#### EXCERPTED RECORDS:

((

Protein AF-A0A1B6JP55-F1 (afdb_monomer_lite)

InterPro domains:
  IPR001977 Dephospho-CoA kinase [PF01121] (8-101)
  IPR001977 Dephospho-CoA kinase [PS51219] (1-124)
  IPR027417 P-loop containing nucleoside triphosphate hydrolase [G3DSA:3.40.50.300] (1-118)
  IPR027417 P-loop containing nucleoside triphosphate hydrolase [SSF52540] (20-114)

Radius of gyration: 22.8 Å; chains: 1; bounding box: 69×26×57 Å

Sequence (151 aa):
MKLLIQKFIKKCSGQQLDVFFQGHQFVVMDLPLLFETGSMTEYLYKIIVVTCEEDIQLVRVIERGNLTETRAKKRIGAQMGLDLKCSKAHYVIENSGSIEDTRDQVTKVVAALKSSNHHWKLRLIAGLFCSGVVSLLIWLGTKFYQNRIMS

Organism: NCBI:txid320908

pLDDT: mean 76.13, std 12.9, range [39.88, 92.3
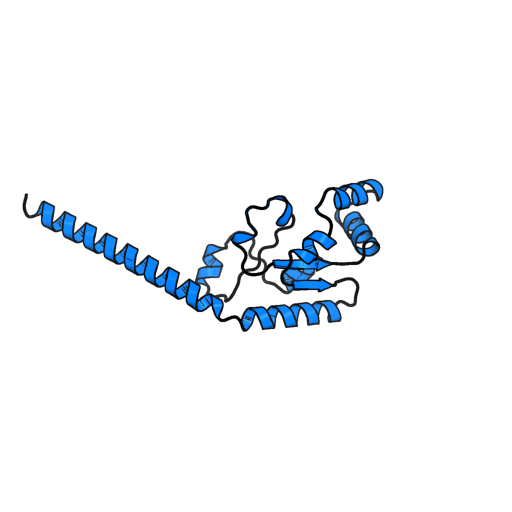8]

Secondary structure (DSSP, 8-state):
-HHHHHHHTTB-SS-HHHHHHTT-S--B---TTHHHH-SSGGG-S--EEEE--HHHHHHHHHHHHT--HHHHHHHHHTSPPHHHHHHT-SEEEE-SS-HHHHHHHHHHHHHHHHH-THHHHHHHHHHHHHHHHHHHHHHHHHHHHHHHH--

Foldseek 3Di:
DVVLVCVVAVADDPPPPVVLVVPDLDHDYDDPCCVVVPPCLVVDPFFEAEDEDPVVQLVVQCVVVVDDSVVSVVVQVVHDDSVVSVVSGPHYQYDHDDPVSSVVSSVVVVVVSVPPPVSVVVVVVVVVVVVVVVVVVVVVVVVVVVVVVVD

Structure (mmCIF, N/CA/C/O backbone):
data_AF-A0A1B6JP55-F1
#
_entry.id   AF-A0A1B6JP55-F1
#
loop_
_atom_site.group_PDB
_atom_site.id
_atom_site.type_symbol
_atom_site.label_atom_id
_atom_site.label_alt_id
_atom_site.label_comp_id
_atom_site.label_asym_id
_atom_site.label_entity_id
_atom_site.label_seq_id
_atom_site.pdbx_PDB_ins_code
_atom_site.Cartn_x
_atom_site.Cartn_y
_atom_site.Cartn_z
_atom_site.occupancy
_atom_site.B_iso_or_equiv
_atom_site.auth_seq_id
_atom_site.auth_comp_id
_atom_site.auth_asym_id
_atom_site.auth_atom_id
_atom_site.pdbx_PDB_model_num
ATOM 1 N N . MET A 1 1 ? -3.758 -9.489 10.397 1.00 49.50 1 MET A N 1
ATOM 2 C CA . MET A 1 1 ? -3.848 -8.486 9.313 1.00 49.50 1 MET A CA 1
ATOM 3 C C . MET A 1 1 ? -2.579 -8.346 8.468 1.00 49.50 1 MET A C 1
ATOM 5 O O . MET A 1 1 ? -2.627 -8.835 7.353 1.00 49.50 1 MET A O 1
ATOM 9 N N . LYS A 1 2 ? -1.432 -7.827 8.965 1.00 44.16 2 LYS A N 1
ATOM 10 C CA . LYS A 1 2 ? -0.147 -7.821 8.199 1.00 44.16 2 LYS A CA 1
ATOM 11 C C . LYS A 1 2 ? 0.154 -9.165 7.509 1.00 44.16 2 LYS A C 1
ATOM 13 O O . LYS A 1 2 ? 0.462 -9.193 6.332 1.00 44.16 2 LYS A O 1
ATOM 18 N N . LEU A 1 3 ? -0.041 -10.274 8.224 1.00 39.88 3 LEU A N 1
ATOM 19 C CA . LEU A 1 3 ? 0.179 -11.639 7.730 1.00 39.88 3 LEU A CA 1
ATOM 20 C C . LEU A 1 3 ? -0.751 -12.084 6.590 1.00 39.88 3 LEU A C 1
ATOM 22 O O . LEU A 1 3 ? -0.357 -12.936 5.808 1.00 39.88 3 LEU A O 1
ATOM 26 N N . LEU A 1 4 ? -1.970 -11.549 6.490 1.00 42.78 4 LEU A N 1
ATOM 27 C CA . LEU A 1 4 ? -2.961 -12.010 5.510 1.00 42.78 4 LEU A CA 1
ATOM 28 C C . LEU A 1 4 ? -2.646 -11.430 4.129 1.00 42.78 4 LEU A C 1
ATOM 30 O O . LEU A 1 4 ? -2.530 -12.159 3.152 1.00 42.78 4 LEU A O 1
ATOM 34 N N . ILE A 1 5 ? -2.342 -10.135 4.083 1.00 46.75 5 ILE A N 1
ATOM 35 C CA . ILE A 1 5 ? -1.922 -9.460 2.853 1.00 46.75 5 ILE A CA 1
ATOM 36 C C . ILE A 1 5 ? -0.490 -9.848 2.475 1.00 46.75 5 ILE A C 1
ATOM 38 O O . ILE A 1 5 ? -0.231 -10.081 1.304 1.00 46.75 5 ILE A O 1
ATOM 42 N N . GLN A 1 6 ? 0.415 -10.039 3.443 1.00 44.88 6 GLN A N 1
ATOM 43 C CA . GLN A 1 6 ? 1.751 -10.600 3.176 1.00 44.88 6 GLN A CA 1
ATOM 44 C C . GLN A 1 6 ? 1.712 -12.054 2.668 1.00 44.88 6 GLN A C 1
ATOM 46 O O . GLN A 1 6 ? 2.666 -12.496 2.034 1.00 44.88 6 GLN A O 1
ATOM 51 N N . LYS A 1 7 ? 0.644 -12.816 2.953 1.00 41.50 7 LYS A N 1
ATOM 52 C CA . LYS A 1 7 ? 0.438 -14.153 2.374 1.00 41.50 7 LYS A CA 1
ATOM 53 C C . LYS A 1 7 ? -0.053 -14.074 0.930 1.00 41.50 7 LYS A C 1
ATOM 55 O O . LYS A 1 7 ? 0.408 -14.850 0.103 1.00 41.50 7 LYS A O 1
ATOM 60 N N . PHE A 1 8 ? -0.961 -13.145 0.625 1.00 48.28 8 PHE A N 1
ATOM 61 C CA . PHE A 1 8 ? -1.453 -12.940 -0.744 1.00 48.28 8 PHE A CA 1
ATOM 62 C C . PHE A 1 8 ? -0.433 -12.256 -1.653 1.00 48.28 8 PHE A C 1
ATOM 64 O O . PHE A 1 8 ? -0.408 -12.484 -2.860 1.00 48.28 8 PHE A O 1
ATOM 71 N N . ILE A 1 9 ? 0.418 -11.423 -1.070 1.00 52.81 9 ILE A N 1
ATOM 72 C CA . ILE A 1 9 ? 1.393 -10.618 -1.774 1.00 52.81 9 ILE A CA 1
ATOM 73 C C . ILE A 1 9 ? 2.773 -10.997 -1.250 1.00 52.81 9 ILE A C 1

))
((

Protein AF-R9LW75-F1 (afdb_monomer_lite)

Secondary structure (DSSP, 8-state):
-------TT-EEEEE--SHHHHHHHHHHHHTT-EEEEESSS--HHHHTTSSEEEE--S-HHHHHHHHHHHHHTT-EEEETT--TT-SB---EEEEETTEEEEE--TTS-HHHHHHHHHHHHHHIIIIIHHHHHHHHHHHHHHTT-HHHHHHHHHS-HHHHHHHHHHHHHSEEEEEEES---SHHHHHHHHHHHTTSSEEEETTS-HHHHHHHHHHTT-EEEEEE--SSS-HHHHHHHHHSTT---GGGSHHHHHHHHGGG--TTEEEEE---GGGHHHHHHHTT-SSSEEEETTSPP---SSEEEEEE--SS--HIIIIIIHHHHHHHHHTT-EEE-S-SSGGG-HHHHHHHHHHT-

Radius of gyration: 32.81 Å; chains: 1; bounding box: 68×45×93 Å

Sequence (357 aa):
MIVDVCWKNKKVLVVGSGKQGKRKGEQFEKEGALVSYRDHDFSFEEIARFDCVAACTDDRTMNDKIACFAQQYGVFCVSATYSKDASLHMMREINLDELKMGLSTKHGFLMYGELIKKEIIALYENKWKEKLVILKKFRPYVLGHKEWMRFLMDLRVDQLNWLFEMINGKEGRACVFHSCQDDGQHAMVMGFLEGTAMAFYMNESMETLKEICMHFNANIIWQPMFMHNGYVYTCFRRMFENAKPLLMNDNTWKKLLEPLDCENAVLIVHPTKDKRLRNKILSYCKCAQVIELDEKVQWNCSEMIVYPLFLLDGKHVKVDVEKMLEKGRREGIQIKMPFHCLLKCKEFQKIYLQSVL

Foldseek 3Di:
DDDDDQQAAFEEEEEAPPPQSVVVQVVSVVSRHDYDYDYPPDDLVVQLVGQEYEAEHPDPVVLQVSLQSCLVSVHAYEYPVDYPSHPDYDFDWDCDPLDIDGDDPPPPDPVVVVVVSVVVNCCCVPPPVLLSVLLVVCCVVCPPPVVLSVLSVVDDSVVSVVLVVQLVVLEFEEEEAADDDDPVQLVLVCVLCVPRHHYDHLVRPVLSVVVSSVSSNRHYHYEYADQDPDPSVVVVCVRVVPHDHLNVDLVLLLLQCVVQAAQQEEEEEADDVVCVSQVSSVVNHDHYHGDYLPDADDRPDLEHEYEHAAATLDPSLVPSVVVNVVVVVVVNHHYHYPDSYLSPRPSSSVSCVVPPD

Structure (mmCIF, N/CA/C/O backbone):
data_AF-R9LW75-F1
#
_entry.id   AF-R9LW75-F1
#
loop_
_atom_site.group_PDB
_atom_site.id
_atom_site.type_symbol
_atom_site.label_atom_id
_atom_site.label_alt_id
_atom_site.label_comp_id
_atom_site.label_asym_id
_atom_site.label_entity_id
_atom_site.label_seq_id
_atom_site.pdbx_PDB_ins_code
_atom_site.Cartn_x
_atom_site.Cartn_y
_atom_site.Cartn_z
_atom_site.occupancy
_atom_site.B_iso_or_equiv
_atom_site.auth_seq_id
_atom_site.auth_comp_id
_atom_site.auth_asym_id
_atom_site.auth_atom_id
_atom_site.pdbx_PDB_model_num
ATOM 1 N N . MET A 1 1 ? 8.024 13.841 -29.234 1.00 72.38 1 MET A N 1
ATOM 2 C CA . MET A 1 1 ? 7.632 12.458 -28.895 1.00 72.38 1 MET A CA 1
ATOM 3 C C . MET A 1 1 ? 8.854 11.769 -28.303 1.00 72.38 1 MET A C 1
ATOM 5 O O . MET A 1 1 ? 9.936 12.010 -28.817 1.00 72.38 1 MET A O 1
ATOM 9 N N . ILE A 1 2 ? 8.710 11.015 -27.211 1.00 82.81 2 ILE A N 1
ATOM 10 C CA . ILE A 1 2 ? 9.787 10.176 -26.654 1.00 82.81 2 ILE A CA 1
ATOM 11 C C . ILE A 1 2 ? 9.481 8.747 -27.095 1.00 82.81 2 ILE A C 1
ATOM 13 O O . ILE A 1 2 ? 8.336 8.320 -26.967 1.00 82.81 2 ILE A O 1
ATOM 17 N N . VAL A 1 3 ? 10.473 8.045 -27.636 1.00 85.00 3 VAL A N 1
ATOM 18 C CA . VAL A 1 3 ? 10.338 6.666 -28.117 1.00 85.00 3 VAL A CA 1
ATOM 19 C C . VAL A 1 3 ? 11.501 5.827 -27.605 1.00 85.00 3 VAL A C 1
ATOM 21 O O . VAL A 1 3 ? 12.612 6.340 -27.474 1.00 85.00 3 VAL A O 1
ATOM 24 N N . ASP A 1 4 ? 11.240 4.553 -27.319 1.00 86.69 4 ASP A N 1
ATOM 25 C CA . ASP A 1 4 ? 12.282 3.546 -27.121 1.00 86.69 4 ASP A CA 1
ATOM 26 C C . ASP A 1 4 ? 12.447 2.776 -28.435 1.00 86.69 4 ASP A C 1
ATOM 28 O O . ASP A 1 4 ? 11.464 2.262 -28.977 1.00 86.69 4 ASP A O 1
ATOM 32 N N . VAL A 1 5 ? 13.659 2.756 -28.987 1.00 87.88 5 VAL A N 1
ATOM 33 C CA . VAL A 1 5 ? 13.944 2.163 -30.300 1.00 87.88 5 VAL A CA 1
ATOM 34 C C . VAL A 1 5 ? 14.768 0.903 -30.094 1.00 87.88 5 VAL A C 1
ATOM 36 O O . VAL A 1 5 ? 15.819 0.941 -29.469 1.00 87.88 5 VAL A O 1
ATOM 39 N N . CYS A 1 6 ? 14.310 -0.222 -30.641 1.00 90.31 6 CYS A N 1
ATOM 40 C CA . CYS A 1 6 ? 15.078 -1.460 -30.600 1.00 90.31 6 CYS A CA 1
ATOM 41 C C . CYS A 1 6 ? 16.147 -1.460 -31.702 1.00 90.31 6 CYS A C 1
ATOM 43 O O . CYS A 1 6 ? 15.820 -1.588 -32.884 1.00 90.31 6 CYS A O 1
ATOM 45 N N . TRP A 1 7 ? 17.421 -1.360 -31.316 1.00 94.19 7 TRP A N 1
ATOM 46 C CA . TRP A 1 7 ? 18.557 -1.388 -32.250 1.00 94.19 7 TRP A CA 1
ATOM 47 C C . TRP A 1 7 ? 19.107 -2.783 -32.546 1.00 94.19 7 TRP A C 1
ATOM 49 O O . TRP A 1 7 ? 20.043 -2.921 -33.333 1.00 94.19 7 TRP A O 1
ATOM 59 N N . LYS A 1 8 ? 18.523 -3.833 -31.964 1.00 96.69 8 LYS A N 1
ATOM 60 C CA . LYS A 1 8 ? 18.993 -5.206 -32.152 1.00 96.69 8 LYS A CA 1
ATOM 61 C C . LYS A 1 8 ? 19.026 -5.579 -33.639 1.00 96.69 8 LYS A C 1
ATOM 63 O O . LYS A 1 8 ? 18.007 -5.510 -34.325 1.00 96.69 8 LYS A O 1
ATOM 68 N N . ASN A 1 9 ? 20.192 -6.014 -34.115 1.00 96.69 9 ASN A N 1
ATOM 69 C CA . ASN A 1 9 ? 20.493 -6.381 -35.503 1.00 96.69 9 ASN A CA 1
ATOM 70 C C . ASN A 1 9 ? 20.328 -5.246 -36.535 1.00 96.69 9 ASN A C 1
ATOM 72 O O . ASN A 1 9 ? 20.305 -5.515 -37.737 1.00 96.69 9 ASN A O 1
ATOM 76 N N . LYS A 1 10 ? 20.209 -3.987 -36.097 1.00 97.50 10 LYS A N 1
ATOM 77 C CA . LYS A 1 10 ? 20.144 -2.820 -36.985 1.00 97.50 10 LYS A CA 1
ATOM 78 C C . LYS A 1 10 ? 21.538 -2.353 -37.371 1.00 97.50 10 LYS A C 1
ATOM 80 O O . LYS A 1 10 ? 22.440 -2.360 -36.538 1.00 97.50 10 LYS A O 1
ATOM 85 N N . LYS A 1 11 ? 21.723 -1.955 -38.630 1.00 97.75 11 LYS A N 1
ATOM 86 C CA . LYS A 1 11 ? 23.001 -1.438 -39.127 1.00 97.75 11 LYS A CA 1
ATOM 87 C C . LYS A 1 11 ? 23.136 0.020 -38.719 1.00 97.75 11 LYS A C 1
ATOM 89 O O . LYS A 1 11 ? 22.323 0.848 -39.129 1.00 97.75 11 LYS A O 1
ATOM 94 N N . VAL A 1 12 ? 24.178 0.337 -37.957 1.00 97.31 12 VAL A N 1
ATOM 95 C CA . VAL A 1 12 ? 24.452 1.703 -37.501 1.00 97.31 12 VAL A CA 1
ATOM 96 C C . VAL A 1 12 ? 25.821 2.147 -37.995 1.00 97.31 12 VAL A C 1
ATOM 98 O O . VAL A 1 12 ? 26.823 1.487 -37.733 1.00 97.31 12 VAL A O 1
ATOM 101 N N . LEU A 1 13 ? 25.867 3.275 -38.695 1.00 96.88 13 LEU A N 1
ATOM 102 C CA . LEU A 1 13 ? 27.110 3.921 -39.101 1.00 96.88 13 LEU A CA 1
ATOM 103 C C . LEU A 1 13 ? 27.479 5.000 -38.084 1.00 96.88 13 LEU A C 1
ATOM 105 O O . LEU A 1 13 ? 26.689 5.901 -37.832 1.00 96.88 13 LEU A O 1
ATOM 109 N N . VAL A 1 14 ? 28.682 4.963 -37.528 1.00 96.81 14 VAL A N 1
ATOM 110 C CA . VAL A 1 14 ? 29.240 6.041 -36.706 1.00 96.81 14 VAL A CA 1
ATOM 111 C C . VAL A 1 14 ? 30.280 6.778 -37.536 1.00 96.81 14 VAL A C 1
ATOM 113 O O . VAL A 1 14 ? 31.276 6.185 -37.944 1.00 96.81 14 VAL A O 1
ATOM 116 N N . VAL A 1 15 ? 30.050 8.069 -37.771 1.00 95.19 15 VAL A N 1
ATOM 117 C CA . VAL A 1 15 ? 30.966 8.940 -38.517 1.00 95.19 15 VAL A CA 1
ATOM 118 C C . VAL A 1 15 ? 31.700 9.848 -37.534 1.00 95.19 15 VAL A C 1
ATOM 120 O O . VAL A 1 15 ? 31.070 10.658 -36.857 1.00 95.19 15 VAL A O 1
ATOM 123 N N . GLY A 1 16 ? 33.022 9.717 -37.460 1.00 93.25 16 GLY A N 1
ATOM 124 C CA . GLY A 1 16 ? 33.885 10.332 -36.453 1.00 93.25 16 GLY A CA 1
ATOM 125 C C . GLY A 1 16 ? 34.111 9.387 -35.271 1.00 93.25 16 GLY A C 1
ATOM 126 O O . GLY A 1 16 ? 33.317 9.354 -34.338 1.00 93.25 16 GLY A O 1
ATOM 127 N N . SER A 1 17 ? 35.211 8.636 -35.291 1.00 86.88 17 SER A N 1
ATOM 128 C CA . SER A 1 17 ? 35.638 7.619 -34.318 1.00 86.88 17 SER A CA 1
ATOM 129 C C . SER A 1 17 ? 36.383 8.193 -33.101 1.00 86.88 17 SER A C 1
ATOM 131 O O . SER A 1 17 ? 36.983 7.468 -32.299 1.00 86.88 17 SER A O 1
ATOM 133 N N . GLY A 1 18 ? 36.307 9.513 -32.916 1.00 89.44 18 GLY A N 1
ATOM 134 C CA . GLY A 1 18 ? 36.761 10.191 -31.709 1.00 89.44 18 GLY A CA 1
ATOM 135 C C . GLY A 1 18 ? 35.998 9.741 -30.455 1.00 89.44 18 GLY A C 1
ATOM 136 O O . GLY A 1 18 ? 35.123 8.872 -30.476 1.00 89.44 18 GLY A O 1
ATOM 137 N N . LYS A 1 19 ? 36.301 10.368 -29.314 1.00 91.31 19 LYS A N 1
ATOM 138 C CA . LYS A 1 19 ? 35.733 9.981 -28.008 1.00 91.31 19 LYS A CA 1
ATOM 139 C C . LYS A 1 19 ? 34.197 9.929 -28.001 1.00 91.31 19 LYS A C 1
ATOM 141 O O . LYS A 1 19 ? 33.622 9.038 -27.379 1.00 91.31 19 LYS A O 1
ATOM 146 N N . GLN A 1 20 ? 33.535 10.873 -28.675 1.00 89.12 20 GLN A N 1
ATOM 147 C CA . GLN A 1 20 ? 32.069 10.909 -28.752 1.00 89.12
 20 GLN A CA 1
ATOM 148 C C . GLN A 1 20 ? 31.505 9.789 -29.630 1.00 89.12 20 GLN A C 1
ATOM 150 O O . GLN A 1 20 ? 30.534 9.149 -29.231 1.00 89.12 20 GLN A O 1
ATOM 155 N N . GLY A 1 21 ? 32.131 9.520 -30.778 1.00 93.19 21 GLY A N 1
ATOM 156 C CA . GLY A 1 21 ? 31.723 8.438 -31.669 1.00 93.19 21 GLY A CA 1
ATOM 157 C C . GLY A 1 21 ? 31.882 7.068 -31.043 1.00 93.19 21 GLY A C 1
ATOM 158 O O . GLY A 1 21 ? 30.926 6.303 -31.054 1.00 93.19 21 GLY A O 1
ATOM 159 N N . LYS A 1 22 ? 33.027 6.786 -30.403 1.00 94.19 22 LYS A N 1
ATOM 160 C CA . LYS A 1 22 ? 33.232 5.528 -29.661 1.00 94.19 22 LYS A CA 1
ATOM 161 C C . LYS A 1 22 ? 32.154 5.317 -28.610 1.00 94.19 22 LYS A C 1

))

#### TASK STATEMENT:
Each line of the entries above that has the word "chains" is to be copied.

#### EXERCISE RESPONSE:
Radius of gyration: 22.8 Å; chains: 1; bounding box: 69×26×57 Å
Radius of gyration: 32.81 Å; chains: 1; bounding box: 68×45×93 Å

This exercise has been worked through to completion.